Face Recognition Using MATLAB with PCA Implementation

Resource Overview

Face Recognition System: Implementing Principal Component Analysis (PCA) to distinguish between human faces and non-face objects. Primarily developed for a stochastic processes course project, featuring dimensionality reduction and pattern classification techniques.

Detailed Documentation

This documentation presents a face recognition system implemented using Principal Component Analysis (PCA) methodology to differentiate between human faces and non-face images. This technique holds significant importance, particularly for major assignments in stochastic processes courses.
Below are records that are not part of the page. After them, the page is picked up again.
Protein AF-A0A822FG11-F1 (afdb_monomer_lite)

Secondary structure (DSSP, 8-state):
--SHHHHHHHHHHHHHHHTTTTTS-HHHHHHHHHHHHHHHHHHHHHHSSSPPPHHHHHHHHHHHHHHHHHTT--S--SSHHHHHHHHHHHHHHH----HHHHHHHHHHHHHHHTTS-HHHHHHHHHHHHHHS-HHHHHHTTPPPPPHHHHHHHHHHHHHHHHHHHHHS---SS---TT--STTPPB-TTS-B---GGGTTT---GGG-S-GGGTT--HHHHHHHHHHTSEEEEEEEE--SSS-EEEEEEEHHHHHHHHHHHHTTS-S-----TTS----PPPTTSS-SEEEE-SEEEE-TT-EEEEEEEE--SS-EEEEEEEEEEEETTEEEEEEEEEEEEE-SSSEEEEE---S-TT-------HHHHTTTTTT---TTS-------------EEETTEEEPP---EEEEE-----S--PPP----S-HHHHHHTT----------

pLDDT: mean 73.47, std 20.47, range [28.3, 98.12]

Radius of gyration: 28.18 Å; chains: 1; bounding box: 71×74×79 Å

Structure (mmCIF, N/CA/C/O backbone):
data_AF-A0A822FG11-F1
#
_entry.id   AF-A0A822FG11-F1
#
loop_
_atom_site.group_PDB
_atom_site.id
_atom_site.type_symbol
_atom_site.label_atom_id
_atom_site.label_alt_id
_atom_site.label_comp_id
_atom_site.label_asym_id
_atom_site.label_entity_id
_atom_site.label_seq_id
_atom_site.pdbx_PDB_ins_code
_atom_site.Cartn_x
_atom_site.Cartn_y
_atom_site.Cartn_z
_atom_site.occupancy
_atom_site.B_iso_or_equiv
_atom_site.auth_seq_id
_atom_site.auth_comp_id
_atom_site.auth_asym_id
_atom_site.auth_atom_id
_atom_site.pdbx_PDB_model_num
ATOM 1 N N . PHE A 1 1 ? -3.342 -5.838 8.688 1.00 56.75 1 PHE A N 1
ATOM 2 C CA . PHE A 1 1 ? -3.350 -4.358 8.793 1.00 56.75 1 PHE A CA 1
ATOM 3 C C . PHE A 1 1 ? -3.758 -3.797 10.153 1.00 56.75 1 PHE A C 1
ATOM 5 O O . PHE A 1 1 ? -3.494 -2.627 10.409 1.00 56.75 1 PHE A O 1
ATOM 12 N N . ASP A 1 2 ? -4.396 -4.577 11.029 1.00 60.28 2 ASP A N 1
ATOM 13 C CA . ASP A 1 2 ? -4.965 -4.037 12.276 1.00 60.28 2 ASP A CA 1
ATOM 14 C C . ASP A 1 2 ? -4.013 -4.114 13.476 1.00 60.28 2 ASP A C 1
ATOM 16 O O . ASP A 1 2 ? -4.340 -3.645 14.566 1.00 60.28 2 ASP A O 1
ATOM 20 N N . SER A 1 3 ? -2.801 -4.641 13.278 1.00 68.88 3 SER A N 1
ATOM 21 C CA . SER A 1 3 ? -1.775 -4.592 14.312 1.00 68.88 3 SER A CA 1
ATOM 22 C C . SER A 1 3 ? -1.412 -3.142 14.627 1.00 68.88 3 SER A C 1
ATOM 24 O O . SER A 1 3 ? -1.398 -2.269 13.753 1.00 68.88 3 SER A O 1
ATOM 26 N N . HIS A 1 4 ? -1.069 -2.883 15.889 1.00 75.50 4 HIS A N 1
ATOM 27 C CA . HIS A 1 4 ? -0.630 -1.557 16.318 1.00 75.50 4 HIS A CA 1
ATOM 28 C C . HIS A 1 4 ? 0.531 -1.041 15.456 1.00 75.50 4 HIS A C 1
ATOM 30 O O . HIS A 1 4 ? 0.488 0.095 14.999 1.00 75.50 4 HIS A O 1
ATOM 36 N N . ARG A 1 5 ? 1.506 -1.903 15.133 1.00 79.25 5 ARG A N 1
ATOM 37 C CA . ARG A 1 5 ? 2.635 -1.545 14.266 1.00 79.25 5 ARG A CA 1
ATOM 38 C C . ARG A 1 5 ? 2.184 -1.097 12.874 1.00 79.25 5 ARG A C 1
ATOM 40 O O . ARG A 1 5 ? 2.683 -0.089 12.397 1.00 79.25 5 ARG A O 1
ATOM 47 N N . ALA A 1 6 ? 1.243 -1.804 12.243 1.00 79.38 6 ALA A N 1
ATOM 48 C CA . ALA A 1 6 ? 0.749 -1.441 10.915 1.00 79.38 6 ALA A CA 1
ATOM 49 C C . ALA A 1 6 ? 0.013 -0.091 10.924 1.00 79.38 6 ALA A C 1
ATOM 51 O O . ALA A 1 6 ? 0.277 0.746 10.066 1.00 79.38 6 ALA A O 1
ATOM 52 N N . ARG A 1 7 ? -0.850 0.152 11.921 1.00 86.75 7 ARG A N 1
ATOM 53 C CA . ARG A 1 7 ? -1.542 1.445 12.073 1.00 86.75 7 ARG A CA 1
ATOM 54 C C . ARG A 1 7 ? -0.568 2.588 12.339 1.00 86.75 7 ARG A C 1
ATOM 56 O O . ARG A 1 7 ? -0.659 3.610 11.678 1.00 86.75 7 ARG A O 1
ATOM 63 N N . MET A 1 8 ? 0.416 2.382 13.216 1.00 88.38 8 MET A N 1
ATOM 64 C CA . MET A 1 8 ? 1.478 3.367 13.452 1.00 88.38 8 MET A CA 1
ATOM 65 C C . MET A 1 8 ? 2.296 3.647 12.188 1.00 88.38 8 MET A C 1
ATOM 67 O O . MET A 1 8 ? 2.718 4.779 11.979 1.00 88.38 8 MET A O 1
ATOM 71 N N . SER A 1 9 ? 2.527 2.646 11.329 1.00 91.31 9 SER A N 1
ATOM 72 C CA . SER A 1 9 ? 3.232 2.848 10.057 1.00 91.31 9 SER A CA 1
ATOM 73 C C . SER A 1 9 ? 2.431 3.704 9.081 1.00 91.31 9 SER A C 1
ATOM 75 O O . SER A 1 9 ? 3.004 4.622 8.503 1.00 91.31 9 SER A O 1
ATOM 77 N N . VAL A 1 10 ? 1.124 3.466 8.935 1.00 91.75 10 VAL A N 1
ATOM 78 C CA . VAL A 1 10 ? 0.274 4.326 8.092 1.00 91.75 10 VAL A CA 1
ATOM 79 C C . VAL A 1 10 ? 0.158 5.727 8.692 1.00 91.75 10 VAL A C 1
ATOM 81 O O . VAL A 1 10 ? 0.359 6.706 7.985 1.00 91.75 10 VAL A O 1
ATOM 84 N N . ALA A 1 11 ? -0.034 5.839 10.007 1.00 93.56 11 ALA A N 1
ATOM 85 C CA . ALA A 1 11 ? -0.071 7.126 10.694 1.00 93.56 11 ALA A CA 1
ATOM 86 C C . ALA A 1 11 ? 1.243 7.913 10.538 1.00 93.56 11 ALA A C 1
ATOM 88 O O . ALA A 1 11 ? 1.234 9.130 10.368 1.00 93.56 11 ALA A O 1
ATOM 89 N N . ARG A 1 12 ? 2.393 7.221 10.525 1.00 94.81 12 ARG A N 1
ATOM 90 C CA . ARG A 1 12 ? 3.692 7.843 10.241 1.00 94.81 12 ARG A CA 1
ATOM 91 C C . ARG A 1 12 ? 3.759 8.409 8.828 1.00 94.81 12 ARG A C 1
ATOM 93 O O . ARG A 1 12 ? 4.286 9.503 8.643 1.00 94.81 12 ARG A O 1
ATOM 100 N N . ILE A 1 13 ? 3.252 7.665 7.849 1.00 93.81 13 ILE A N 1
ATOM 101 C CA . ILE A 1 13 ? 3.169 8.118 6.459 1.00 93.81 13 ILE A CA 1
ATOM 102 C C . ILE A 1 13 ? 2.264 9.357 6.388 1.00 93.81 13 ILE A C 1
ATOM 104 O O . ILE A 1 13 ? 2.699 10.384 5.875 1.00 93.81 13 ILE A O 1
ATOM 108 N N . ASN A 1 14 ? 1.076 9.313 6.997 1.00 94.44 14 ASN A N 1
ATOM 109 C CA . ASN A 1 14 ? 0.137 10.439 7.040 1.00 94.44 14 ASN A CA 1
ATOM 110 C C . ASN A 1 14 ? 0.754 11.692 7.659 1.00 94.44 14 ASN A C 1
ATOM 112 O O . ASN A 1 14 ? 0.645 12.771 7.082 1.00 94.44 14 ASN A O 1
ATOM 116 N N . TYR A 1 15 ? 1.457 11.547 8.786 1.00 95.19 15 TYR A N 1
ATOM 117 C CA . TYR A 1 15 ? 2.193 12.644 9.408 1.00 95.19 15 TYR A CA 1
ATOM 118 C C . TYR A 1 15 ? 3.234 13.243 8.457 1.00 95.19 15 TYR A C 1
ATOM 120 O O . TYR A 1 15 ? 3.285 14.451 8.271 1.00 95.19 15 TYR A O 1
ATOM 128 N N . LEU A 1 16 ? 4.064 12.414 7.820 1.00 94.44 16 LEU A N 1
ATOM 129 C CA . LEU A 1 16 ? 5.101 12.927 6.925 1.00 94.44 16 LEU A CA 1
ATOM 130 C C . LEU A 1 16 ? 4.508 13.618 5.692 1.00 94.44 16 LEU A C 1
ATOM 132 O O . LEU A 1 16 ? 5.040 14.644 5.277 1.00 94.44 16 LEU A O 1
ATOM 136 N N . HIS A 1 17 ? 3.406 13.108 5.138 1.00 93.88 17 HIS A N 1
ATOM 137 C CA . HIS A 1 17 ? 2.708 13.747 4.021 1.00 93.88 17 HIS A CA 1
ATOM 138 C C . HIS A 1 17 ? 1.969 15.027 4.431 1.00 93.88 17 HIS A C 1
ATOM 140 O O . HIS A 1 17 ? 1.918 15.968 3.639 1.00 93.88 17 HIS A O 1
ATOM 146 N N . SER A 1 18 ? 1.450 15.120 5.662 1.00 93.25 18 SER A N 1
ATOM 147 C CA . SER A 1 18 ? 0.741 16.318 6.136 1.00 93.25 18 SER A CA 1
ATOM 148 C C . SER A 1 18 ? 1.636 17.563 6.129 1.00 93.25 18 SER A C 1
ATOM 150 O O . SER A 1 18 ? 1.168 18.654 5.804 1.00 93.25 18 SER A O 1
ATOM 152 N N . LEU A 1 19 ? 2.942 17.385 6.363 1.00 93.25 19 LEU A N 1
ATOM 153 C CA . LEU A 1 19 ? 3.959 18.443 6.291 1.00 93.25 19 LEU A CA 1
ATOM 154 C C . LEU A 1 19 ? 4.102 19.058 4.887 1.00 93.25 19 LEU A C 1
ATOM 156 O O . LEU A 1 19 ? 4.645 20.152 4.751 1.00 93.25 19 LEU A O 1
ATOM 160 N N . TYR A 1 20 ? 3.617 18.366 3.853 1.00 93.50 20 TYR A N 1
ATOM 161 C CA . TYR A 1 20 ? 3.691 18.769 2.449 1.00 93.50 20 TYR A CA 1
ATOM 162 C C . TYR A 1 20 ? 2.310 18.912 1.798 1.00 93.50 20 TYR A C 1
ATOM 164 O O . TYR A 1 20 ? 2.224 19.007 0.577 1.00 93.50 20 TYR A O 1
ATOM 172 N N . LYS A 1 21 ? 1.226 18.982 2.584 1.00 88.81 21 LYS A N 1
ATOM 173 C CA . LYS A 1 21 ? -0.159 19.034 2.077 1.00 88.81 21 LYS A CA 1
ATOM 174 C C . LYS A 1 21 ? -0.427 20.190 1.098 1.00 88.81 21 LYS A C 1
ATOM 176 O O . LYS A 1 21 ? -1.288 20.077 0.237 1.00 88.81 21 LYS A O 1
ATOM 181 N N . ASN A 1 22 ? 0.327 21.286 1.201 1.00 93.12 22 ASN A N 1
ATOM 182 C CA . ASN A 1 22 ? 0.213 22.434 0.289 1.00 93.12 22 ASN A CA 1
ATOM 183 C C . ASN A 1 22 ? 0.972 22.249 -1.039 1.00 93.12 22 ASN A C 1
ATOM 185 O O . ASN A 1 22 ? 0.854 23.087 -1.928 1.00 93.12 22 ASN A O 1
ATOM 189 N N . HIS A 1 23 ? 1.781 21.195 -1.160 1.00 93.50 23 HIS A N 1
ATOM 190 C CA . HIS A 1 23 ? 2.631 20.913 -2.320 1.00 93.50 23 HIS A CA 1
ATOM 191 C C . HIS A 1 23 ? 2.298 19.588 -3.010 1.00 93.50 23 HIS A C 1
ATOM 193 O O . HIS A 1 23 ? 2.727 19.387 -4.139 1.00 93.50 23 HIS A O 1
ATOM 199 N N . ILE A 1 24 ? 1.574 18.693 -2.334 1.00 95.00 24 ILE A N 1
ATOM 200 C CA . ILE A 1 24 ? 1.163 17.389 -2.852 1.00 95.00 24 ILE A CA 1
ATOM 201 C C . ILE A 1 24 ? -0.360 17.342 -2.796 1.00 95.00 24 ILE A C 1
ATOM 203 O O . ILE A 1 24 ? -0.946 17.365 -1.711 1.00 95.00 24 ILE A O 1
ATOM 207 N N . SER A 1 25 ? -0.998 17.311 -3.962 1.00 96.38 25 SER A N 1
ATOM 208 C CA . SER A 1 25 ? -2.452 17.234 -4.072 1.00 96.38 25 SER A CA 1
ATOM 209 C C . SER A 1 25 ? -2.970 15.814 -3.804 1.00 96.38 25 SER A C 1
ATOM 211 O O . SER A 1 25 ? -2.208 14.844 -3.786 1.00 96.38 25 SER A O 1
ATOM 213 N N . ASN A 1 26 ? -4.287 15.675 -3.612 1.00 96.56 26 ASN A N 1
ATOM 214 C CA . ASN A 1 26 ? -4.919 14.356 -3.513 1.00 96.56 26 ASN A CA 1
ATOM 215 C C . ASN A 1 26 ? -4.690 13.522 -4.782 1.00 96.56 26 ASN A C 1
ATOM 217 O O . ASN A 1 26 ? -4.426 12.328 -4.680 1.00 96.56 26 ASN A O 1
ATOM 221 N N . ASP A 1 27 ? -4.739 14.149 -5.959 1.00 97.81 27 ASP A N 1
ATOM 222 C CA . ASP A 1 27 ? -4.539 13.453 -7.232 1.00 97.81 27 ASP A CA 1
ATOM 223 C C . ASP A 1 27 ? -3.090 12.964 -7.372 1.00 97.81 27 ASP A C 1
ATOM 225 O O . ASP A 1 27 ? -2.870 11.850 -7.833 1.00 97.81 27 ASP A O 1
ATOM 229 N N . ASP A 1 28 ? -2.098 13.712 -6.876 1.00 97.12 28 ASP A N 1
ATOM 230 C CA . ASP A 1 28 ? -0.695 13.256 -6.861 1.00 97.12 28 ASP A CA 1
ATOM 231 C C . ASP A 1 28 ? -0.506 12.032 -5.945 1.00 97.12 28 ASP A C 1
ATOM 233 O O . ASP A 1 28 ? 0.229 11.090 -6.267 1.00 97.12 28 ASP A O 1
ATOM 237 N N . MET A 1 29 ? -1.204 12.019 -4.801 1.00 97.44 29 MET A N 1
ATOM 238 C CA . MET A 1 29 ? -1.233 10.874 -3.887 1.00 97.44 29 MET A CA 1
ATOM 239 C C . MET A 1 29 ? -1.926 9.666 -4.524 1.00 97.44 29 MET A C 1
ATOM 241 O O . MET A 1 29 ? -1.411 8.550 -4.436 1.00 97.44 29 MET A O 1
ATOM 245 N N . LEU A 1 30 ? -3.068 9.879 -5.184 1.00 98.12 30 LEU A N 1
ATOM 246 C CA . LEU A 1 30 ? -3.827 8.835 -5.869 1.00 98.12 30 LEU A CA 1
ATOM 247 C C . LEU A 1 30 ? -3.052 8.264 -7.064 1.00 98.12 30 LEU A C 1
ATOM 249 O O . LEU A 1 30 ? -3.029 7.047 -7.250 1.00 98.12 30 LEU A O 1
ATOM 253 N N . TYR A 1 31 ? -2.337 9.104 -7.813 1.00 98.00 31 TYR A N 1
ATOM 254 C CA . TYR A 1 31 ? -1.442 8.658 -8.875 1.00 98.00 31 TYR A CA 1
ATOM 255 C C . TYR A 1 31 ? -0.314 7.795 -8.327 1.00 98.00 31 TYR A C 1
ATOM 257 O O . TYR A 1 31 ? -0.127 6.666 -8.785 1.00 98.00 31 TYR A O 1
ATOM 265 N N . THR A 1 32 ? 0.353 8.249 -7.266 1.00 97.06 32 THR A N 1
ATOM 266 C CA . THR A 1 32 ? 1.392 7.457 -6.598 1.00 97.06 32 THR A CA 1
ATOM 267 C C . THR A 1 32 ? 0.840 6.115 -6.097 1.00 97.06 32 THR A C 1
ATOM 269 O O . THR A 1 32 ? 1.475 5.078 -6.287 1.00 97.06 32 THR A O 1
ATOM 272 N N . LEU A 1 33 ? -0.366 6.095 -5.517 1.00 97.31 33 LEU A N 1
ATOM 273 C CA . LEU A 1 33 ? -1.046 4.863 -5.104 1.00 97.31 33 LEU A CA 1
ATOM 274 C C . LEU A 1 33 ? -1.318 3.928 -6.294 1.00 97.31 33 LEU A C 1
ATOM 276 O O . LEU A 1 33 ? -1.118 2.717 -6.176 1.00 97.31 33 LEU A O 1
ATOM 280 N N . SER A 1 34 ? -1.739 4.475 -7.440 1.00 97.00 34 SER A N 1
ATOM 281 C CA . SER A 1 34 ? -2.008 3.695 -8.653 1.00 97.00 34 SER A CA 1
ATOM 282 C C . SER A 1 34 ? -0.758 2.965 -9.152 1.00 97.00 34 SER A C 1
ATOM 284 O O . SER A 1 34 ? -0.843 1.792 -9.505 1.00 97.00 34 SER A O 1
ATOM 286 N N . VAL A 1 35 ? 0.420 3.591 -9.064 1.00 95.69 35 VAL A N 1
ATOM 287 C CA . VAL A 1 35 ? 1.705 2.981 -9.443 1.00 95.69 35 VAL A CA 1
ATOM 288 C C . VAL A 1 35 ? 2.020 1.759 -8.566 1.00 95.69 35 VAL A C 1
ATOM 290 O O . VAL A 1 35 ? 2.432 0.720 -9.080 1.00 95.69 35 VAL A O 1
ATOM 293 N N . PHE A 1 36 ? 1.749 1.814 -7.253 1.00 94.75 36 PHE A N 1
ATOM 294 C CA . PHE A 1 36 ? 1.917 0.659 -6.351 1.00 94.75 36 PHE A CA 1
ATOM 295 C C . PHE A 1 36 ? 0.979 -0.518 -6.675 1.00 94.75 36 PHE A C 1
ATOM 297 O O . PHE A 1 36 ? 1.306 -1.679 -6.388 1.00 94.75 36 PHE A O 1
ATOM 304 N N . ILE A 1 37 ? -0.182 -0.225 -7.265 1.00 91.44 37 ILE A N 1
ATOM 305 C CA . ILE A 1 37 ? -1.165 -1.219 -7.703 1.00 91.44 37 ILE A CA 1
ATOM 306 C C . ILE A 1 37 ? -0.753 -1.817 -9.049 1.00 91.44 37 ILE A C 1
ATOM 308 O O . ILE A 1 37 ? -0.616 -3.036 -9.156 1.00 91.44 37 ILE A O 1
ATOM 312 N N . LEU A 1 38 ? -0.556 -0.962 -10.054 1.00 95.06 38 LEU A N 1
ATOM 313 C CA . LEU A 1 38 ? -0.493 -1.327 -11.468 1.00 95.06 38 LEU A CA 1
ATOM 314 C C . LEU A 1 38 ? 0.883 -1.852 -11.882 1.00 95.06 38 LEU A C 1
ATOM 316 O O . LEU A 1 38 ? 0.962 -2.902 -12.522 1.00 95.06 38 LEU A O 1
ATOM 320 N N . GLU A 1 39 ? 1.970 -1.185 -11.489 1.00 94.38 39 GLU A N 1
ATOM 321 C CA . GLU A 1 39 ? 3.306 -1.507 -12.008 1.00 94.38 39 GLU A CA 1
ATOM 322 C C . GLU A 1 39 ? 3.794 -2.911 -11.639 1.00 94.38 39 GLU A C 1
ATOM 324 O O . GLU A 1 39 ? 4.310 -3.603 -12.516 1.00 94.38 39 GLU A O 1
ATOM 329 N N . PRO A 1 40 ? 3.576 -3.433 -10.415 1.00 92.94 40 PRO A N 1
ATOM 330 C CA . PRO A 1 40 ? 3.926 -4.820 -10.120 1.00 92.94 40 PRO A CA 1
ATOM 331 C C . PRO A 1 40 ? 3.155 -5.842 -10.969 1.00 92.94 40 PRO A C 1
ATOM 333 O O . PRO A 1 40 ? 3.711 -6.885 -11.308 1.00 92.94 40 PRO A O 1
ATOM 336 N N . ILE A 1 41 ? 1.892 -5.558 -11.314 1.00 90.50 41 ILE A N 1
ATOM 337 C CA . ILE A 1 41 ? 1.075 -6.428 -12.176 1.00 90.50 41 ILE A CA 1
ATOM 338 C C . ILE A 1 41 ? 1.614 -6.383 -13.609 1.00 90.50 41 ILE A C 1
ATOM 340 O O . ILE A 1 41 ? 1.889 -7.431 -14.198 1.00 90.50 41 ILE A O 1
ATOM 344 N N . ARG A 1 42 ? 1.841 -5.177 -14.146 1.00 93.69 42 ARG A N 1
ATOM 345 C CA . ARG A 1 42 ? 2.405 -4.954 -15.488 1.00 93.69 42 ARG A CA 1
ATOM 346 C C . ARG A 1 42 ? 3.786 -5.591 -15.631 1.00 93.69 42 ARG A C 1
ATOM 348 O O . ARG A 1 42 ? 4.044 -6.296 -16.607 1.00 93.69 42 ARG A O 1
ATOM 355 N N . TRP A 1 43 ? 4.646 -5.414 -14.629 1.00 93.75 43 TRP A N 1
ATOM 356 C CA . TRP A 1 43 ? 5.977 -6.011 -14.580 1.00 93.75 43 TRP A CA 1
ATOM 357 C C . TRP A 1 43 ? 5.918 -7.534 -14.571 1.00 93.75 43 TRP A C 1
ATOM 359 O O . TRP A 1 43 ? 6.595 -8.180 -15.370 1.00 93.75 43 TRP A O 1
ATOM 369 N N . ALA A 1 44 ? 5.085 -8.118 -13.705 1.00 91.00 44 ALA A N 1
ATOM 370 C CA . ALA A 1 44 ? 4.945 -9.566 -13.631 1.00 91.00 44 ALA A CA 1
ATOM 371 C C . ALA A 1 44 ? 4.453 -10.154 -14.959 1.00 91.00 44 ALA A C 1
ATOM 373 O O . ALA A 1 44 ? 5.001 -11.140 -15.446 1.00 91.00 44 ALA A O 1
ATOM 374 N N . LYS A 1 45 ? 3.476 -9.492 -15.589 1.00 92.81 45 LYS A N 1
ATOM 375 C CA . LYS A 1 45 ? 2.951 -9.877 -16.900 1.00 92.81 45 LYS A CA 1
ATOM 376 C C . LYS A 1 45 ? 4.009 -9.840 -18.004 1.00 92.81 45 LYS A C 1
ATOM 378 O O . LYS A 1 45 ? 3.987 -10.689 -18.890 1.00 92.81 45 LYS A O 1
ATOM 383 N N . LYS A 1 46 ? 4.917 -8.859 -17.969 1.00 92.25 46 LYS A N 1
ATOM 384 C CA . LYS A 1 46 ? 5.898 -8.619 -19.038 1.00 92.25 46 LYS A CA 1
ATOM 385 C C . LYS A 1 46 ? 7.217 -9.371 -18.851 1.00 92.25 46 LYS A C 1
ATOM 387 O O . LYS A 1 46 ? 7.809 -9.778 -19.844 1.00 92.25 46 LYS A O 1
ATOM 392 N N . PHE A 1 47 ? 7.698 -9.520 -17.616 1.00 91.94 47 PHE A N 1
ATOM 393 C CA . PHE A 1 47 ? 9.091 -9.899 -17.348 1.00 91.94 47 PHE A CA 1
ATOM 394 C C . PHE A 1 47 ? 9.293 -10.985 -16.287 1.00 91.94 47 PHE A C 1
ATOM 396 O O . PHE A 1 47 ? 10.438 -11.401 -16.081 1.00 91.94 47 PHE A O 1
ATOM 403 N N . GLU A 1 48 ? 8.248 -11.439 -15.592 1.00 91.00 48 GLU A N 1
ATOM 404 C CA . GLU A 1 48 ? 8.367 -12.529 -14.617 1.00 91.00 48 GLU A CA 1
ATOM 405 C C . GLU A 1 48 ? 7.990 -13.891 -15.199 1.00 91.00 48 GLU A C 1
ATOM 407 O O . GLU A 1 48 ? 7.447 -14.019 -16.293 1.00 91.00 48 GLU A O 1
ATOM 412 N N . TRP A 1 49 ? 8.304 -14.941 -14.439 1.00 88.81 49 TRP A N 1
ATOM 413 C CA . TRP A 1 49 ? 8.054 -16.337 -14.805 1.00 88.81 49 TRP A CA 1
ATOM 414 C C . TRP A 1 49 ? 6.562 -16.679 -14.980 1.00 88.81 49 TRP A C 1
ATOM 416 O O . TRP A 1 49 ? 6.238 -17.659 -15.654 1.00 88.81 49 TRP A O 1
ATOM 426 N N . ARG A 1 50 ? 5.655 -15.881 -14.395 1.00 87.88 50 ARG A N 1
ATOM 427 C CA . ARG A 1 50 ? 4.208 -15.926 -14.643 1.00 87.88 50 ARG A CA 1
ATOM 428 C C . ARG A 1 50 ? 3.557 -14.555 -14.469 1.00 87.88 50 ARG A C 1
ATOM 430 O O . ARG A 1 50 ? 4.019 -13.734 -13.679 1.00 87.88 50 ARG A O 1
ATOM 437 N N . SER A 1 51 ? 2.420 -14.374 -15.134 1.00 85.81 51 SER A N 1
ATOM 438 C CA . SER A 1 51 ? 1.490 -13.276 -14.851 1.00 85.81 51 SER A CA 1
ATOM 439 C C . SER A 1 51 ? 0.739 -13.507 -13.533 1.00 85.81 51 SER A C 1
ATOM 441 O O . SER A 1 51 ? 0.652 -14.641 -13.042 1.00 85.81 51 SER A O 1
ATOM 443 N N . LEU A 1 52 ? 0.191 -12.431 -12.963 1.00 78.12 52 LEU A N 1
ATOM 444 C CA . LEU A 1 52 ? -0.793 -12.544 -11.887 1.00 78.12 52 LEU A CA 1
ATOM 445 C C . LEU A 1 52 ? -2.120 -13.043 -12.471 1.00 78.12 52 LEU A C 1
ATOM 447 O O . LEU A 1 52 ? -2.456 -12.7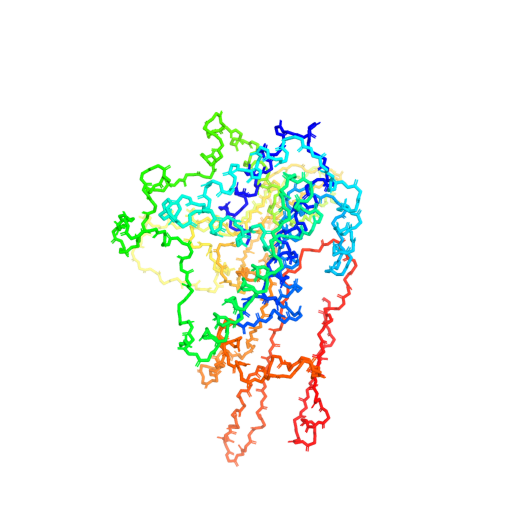27 -13.610 1.00 78.12 52 LEU A O 1
ATOM 451 N N . VAL A 1 53 ? -2.858 -13.836 -11.699 1.00 71.75 53 VAL A N 1
ATOM 452 C CA . VAL A 1 53 ? -4.238 -14.212 -12.046 1.00 71.75 53 VAL A CA 1
ATOM 453 C C . VAL A 1 53 ? -5.218 -13.149 -11.546 1.00 71.75 53 VAL A C 1
ATOM 455 O O . VAL A 1 53 ? -4.913 -12.424 -10.602 1.00 71.75 53 VAL A O 1
ATOM 458 N N . SER A 1 54 ? -6.428 -13.085 -12.109 1.00 66.75 54 SER A N 1
ATOM 459 C CA . SER A 1 54 ? -7.390 -12.005 -11.821 1.00 66.75 54 SER A CA 1
ATOM 460 C C . SER A 1 54 ? -7.710 -11.823 -10.331 1.00 66.75 54 SER A C 1
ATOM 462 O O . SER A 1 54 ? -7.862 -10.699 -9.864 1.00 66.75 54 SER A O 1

PCA is a mathematical technique rooted in linear algebra that transforms original data into a new set of uncorrelated variables called principal components. These components capture the majority of variance present in the original dataset. Through PCA implementation in MATLAB, we can enhance processing efficiency and accuracy when handling large-scale image data. The algorithm typically involves key steps: data normalization, covariance matrix computation, eigenvalue decomposition, and principal component selection based on variance thresholds. In the realm of face recognition, PCA has gained widespread adoption due to its ability to reduce data dimensionality while preserving critical facial features. The MATLAB implementation generally includes functions for image preprocessing, eigenface calculation, and classification using distance metrics like Euclidean or Mahalanobis distance. For the stochastic processes course project, applying PCA-based face recognition enables deeper understanding of this fundamental technique and its practical application in solving real-world pattern recognition problems. The code structure typically involves matrix operations for eigenvector computation and projection of test images onto the reduced-dimensional space for classification.